The paper analyzed whether the adapter degrades the model's original capabilities when memory is empty ("Adapter Tax").
Results showed the tax is modest (2–4%).
At 10× capacity, the Net Benefit (Memory Gain - Adapter Tax) was positive for all methods, confirming that the memory contribution outweighs the interference.

5. Key Contributions

Latent-Space Persistent Memory: Demonstrated that persistent memory can exist entirely within the continuous latent space of a frozen LLM, using differentiable operations rather than text-level retrieval.
Architectural Taxonomy: Defined and implemented six distinct methods covering three injection points and four write mechanisms, providing a comparative design space for future research.
Evaluation Protocol: Introduced a headroom-normalized forgetting curve metric that isolates the specific contribution of persistent memory, avoiding confounding factors from general QA ability.
Feasibility Proof: Proved that even with a single frozen 3B-parameter backbone and minimal adapters, a system can achieve "conversational learning" (accumulating knowledge across sessions).

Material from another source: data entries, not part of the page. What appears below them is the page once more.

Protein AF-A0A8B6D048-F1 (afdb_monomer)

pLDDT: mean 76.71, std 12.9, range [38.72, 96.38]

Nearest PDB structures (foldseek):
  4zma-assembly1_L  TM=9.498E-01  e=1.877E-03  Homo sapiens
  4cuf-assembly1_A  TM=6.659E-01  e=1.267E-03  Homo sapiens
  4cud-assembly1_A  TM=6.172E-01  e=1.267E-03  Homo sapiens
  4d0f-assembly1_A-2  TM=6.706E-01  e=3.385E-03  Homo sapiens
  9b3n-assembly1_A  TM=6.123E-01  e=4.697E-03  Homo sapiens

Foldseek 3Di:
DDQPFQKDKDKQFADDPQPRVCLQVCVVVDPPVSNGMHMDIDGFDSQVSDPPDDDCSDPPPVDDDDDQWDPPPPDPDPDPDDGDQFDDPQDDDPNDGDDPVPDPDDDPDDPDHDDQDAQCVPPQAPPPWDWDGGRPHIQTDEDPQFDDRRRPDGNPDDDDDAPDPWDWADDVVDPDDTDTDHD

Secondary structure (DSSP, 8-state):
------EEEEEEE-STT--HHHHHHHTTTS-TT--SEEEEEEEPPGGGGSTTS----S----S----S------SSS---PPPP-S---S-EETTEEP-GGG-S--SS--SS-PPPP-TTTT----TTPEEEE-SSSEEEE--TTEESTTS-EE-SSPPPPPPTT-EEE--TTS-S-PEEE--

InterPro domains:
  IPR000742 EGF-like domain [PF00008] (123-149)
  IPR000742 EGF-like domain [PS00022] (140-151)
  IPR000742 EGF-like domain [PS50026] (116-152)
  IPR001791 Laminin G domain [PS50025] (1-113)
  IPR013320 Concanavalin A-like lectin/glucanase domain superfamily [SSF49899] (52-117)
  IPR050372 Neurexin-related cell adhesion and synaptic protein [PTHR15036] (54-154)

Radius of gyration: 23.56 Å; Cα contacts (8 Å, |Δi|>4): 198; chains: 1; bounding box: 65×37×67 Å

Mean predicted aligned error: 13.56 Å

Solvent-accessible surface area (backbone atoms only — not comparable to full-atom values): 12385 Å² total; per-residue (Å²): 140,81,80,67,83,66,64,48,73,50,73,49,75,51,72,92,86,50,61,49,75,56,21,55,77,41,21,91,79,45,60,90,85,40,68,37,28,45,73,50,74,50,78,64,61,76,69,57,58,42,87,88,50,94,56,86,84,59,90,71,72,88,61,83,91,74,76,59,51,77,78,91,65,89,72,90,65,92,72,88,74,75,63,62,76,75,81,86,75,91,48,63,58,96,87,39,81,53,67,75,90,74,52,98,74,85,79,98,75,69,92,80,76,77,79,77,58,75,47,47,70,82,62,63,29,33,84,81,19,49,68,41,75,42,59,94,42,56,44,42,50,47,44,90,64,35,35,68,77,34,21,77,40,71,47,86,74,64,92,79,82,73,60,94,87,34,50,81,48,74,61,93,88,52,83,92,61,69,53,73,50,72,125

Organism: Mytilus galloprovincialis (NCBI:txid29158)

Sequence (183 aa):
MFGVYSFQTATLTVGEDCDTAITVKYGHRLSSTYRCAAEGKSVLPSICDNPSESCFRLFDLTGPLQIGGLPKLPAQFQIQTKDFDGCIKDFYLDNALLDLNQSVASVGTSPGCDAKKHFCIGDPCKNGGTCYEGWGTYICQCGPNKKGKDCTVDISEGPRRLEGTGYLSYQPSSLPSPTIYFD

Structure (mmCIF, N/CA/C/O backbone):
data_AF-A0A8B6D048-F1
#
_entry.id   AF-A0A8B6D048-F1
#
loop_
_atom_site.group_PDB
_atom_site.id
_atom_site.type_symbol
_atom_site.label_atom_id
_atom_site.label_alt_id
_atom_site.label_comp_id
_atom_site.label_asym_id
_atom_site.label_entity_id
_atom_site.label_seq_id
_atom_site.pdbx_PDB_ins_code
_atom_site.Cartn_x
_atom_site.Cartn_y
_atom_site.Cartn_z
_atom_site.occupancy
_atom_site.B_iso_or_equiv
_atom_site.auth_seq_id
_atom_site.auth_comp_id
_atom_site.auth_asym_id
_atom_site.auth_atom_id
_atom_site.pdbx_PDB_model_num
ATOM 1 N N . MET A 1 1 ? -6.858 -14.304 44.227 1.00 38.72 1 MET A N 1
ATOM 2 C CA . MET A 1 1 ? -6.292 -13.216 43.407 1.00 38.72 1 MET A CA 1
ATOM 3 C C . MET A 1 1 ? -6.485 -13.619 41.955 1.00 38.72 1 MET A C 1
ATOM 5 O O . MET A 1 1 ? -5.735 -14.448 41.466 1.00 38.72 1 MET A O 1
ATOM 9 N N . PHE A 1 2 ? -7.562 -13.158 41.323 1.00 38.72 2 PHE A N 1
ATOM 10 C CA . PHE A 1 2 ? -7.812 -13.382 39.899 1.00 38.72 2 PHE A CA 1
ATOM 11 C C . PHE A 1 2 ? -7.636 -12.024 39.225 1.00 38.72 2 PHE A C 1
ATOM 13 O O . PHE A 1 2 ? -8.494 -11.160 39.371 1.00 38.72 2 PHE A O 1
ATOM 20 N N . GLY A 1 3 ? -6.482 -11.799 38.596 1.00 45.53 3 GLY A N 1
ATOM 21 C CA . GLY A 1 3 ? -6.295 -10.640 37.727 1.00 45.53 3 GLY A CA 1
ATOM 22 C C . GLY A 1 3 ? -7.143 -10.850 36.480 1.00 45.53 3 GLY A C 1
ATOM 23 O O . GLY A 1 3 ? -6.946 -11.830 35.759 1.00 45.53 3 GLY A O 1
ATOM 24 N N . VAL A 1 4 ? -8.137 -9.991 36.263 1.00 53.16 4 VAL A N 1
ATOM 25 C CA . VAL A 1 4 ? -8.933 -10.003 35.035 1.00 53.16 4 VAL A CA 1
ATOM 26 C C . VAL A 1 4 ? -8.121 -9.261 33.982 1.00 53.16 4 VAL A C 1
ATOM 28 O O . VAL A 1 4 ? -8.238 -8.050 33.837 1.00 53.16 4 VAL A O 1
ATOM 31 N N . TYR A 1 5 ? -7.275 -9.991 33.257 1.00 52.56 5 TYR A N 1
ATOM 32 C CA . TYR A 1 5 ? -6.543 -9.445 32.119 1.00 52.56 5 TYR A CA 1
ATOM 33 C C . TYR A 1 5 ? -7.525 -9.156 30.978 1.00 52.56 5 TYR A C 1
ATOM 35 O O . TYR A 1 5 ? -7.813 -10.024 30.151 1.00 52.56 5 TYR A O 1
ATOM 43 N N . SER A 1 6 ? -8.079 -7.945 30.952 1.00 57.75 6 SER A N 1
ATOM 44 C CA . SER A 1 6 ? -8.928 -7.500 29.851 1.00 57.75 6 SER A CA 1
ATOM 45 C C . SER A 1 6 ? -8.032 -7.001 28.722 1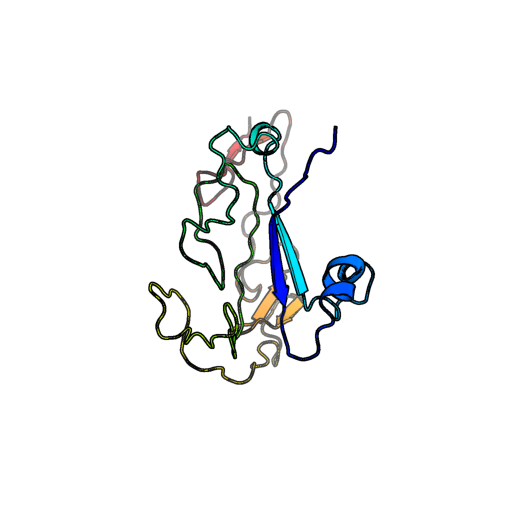.00 57.75 6 SER A C 1
ATOM 47 O O . SER A 1 6 ? -7.423 -5.937 28.807 1.00 57.75 6 SER A O 1
ATOM 49 N N . PHE A 1 7 ? -7.889 -7.807 27.675 1.00 64.19 7 PHE A N 1
ATOM 50 C CA . PHE A 1 7 ? -7.223 -7.383 26.452 1.00 64.19 7 PHE A CA 1
ATOM 51 C C . PHE A 1 7 ? -8.267 -7.019 25.410 1.00 64.19 7 PHE A C 1
ATOM 53 O O . PHE A 1 7 ? -9.262 -7.725 25.256 1.00 64.19 7 PHE A O 1
ATOM 60 N N . GLN A 1 8 ? -8.004 -5.960 24.656 1.00 68.69 8 GLN A N 1
ATOM 61 C CA . GLN A 1 8 ? -8.919 -5.496 23.620 1.00 68.69 8 GLN A CA 1
ATOM 62 C C . GLN A 1 8 ? -8.349 -5.855 22.264 1.00 68.69 8 GLN A C 1
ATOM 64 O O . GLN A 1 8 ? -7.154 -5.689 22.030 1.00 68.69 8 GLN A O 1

6. Significance and Future Work

Feasibility Baseline: This pilot study establishes that latent-space memory is viable under severe resource constraints. It proves the bottleneck is not the frozen decoder's inability to attend to memory, but rather the quality of the write/read pathways and memory capacity.
Scalability: Unlike text-based memory which scales linearly with token count (increasing inference cost), latent memory is a compact numerical array. It can theoretically scale to millions of slots with negligible impact on per-turn inference cost.
Future Directions: The authors argue that full end-to-end training (unfreezing the backbone) on larger models (70B+) with massive datasets and memory banks will yield substantially stronger results. The current work provides the necessary taxonomy and evaluation framework for such industrial-scale efforts.
Cognitive Analogy: The framework mirrors human cognitive systems (episodic vs. semantic memory), suggesting that latent-space memory is a more natural substrate for LLM cognition than symbolic text buffers.

In summary, the paper successfully demonstrates that frozen LLMs can be retrofitted with persistent, learnable memory using small adapters, enabling them to retain and recall information across sessions, provided the memory architecture and capacity are appropriately designed.